Data for this task:
- - -
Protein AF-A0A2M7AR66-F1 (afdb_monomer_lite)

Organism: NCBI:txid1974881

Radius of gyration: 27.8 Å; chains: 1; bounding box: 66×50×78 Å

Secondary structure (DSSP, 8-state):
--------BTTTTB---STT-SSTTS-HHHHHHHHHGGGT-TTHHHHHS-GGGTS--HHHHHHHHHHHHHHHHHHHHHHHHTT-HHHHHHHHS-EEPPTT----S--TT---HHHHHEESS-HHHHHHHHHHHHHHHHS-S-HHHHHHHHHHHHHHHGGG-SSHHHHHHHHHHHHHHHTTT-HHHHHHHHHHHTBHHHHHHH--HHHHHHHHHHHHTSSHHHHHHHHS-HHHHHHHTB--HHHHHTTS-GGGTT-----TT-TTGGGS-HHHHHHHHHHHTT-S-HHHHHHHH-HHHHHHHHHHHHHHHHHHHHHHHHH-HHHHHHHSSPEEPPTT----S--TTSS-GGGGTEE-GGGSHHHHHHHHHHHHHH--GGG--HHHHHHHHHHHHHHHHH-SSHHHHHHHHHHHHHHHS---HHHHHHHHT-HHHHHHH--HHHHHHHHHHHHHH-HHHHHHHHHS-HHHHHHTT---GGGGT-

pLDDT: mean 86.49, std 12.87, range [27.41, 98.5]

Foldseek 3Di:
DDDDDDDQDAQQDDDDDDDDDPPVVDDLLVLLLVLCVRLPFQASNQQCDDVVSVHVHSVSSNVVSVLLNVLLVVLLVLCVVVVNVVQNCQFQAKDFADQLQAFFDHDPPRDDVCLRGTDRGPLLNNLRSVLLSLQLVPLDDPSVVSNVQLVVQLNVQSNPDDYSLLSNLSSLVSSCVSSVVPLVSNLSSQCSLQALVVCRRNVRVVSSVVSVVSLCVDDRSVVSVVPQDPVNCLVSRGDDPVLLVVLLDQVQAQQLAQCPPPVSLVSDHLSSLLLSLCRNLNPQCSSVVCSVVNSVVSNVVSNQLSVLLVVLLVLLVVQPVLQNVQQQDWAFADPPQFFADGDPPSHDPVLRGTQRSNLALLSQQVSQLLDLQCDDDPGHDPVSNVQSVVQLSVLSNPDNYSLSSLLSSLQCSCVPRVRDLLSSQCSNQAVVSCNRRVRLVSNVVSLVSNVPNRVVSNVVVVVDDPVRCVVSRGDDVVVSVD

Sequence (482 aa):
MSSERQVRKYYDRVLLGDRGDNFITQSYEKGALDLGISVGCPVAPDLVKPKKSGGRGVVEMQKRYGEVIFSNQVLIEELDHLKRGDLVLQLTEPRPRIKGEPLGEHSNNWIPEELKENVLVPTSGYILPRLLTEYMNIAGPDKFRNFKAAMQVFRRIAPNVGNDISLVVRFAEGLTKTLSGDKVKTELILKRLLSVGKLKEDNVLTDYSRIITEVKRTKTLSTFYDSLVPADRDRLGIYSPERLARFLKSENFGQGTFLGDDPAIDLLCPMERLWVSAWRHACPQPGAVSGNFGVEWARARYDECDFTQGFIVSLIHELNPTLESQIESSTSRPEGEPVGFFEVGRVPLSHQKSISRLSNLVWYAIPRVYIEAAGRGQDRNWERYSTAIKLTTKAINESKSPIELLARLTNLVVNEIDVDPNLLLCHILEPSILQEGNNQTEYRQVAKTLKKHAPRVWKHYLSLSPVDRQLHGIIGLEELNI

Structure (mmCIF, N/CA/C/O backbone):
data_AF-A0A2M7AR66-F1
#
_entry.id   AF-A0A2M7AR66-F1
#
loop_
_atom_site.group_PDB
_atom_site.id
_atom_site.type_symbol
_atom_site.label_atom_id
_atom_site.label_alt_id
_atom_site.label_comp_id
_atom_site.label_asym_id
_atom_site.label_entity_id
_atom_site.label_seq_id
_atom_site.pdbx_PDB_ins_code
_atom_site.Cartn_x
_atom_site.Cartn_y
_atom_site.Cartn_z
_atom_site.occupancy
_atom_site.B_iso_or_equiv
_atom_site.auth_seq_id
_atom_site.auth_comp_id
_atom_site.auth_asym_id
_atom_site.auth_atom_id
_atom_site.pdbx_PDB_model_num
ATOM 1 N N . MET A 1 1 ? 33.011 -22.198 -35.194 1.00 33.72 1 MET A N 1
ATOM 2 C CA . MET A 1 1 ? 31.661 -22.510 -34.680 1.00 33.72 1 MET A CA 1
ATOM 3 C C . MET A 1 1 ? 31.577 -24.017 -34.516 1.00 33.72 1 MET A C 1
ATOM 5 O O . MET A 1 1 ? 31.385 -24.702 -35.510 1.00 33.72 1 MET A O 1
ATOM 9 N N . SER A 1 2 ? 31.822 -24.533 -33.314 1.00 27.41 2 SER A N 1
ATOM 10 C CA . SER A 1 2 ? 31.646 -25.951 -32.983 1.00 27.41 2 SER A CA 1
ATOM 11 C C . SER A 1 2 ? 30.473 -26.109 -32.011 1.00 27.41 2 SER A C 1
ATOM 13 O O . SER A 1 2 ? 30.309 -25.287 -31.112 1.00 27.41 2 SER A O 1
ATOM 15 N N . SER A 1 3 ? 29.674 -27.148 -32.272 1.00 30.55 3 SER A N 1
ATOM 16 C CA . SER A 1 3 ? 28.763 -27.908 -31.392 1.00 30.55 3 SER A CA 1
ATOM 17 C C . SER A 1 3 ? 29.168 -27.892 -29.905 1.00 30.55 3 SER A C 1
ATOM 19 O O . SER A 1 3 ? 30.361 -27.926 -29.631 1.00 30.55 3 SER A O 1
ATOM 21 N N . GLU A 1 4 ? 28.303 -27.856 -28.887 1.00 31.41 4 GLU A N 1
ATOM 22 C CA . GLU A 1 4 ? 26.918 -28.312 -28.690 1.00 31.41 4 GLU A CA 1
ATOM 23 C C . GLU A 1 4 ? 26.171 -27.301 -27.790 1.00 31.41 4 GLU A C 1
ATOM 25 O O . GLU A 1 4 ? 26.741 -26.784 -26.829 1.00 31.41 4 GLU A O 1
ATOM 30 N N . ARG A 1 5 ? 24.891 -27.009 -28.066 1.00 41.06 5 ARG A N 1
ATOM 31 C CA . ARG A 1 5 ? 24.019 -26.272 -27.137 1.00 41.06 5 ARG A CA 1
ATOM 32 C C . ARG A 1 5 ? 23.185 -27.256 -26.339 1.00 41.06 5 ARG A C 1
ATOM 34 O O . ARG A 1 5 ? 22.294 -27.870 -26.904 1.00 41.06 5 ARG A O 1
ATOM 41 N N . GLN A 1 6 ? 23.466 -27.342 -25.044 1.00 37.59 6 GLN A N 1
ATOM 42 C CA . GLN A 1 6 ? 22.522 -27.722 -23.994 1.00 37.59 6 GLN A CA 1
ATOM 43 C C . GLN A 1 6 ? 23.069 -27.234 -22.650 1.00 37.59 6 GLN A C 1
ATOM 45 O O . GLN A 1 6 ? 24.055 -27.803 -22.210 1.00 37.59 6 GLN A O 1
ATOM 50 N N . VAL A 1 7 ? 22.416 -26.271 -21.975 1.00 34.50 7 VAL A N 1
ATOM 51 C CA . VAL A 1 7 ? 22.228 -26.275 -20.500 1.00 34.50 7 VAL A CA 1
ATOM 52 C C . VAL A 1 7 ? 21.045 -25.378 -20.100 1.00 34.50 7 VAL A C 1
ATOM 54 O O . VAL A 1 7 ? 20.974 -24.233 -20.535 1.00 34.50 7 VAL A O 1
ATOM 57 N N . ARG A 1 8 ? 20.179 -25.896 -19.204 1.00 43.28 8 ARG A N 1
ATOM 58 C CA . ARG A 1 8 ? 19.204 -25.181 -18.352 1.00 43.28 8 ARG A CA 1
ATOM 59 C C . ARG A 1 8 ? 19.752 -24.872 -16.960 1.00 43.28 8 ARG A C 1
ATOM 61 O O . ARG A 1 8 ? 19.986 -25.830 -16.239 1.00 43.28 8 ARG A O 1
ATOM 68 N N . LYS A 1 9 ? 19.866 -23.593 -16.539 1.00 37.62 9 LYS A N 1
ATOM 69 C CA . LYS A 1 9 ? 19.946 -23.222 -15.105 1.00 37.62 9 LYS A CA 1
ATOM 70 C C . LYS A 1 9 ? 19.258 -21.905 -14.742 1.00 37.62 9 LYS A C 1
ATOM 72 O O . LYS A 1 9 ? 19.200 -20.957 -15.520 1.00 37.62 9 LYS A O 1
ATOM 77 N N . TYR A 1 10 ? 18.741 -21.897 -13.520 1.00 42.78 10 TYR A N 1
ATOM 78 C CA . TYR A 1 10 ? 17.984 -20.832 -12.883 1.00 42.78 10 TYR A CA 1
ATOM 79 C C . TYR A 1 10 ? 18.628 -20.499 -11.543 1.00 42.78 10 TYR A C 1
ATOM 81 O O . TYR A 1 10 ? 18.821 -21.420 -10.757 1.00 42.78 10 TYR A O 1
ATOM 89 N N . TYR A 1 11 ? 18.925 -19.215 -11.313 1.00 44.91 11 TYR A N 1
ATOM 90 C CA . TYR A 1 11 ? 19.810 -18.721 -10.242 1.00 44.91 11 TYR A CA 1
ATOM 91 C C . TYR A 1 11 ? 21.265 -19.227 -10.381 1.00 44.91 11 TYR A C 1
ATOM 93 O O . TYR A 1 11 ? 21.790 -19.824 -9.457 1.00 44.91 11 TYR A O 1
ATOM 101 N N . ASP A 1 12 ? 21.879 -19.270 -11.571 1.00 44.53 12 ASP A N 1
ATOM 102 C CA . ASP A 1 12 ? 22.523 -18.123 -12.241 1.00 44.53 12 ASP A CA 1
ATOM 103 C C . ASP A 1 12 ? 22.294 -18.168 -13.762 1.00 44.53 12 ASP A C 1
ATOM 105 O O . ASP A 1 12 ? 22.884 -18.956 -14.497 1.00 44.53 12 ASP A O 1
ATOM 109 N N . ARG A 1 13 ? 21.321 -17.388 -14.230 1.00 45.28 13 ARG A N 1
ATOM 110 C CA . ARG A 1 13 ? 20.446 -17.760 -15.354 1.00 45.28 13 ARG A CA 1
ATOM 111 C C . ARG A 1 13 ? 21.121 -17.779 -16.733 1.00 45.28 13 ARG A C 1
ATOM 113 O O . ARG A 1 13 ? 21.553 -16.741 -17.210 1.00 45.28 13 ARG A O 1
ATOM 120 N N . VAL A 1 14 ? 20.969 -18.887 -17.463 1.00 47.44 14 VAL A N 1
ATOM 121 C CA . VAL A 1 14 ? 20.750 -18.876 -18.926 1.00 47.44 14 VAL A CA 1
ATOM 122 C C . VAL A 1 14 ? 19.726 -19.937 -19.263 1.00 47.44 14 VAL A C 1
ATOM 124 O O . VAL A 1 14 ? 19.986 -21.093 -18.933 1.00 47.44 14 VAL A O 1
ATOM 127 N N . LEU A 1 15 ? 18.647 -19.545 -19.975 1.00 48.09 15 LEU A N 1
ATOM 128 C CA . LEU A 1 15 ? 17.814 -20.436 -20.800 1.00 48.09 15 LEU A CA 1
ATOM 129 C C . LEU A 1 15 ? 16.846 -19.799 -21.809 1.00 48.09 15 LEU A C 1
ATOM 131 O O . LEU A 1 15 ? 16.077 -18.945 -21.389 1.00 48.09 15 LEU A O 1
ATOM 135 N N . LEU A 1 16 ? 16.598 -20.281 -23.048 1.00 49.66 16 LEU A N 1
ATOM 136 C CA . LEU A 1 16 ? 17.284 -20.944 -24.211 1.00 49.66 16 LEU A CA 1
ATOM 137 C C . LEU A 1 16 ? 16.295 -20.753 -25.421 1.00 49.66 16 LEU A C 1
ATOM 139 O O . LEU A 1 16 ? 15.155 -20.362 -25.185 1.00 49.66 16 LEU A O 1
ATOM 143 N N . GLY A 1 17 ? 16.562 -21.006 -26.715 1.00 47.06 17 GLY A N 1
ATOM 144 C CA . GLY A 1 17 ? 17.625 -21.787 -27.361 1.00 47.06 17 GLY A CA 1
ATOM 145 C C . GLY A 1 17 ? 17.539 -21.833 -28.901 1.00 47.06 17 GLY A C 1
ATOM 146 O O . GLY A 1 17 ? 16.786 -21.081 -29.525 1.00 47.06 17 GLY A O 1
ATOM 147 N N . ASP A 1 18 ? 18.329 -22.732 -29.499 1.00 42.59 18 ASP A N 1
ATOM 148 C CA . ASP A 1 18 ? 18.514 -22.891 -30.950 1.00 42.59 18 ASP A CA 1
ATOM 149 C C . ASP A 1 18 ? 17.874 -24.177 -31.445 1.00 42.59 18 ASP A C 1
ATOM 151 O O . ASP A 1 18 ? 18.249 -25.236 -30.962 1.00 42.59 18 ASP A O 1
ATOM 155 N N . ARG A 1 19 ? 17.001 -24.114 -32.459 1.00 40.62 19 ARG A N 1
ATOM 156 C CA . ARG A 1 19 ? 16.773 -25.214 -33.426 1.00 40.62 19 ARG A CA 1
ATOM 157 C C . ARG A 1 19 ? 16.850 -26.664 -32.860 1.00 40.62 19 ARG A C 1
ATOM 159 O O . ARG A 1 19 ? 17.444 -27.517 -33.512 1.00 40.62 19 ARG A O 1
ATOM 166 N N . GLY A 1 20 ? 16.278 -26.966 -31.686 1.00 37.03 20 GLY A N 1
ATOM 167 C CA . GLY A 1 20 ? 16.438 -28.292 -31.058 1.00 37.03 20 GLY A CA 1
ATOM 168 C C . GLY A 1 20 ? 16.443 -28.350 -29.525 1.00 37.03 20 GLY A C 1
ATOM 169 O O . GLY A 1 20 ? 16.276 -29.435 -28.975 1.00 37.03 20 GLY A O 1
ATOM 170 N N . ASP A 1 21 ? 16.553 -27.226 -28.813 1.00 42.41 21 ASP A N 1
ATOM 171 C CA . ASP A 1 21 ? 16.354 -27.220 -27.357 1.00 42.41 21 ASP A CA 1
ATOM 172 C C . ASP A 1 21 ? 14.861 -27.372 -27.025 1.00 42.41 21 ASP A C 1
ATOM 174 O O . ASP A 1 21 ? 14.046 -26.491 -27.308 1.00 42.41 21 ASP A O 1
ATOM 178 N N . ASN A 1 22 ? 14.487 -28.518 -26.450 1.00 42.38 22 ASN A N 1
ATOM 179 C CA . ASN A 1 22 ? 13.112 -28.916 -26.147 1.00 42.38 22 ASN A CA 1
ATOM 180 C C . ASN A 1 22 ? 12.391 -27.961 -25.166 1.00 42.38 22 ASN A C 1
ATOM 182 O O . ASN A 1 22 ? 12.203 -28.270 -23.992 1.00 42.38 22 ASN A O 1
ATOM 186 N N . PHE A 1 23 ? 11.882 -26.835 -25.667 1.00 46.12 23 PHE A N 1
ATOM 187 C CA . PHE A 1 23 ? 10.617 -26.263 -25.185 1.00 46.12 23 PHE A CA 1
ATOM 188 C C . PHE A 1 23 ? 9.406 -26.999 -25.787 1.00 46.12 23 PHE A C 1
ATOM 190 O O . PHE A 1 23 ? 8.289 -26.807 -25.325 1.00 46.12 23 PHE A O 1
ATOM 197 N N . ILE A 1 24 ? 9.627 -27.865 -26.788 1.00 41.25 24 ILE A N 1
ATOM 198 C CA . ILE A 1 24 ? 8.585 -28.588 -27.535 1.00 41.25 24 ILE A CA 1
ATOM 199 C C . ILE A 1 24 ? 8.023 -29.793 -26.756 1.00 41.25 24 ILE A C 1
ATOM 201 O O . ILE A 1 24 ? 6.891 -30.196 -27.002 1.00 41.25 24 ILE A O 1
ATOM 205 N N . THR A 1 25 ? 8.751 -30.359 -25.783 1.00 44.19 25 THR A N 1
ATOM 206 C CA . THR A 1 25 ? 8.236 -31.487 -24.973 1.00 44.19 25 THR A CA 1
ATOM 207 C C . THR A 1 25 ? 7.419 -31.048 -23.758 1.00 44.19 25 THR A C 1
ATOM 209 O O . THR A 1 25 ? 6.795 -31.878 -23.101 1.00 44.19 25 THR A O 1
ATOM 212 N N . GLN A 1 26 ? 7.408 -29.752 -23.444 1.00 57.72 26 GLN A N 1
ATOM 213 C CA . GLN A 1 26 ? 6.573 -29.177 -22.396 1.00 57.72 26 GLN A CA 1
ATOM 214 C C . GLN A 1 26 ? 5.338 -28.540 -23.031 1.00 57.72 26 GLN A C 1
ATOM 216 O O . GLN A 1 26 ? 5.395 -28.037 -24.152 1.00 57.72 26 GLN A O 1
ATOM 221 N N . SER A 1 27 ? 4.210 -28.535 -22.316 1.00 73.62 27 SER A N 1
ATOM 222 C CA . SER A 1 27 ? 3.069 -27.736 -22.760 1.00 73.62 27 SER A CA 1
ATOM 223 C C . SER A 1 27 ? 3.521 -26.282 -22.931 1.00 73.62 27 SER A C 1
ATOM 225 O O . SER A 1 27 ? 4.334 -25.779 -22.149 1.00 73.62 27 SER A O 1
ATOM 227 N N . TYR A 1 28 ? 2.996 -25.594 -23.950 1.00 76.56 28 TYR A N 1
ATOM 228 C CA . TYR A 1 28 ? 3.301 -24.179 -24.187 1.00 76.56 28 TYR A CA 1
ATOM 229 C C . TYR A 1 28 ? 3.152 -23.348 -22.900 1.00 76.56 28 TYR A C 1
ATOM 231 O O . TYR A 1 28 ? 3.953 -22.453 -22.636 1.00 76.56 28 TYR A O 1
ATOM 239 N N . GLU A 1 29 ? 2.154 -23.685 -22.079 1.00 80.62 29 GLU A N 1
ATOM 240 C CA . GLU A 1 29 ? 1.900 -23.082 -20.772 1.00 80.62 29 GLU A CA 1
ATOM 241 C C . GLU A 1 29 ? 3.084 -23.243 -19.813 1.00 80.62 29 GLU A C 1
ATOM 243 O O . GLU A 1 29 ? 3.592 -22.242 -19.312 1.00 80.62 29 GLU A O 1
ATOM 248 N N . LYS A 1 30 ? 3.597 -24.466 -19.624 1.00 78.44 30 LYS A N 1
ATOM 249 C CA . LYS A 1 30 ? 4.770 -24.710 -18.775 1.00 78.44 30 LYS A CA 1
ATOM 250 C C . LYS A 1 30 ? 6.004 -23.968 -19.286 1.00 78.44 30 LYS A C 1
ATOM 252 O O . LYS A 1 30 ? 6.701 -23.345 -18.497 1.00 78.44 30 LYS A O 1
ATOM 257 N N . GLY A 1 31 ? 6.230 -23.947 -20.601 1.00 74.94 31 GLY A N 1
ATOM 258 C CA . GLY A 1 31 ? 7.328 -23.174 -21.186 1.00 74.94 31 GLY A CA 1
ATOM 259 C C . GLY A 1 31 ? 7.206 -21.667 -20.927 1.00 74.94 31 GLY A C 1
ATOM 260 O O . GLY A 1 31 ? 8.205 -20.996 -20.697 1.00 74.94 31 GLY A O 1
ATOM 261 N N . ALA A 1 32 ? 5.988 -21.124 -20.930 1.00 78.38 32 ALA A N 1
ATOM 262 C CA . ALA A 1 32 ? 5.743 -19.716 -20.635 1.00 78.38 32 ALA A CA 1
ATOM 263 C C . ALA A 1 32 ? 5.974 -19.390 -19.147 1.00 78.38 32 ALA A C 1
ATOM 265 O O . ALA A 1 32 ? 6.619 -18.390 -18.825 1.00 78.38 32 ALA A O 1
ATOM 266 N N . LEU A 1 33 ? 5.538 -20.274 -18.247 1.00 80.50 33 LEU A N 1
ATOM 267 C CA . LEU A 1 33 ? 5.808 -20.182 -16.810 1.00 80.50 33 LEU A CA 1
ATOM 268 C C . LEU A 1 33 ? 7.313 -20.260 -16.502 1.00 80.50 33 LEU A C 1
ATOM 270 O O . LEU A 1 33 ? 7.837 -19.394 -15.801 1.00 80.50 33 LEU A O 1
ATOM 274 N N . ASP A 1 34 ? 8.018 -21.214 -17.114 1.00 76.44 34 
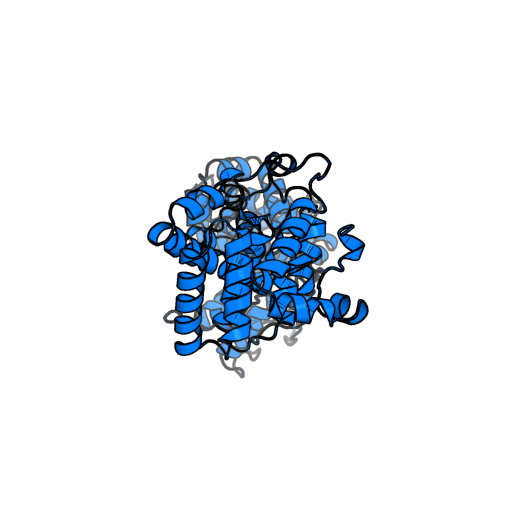ASP A N 1
ATOM 275 C CA . ASP A 1 34 ? 9.475 -21.384 -17.033 1.00 76.44 34 ASP A CA 1
ATOM 276 C C . ASP A 1 34 ? 10.254 -20.209 -17.643 1.00 76.44 34 ASP A C 1
ATOM 278 O O . ASP A 1 34 ? 11.447 -20.074 -17.392 1.00 76.44 34 ASP A O 1
ATOM 282 N N . LEU A 1 35 ? 9.640 -19.352 -18.456 1.00 77.25 35 LEU A N 1
ATOM 283 C CA . LEU A 1 35 ? 10.253 -18.087 -18.869 1.00 77.25 35 LEU A CA 1
ATOM 284 C C . LEU A 1 35 ? 9.901 -16.968 -17.884 1.00 77.25 35 LEU A C 1
ATOM 286 O O . LEU A 1 35 ? 10.753 -16.141 -17.566 1.00 77.25 35 LEU A O 1
ATOM 290 N N . GLY A 1 36 ? 8.680 -16.967 -17.347 1.00 78.12 36 GLY A N 1
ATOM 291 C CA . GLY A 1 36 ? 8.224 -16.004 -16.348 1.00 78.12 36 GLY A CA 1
- - -
What this task involves: Looking at the data above, return every line from the one with "ATOM 121 C CA" down to the one with "ATOM 131 O O", exactly and inclusively.

Task response:
ATOM 121 C CA . VAL A 1 14 ? 20.750 -18.876 -18.926 1.00 47.44 14 VAL A CA 1
ATOM 122 C C . VAL A 1 14 ? 19.726 -19.937 -19.263 1.00 47.44 14 VAL A C 1
ATOM 124 O O . VAL A 1 14 ? 19.986 -21.093 -18.933 1.00 47.44 14 VAL A O 1
ATOM 127 N N . LEU A 1 15 ? 18.647 -19.545 -19.975 1.00 48.09 15 LEU A N 1
ATOM 128 C CA . LEU A 1 15 ? 17.814 -20.436 -20.800 1.00 48.09 15 LEU A CA 1
ATOM 129 C C . LEU A 1 15 ? 16.846 -19.799 -21.809 1.00 48.09 15 LEU A C 1
ATOM 131 O O . LEU A 1 15 ? 16.077 -18.945 -21.389 1.00 48.09 15 LEU A O 1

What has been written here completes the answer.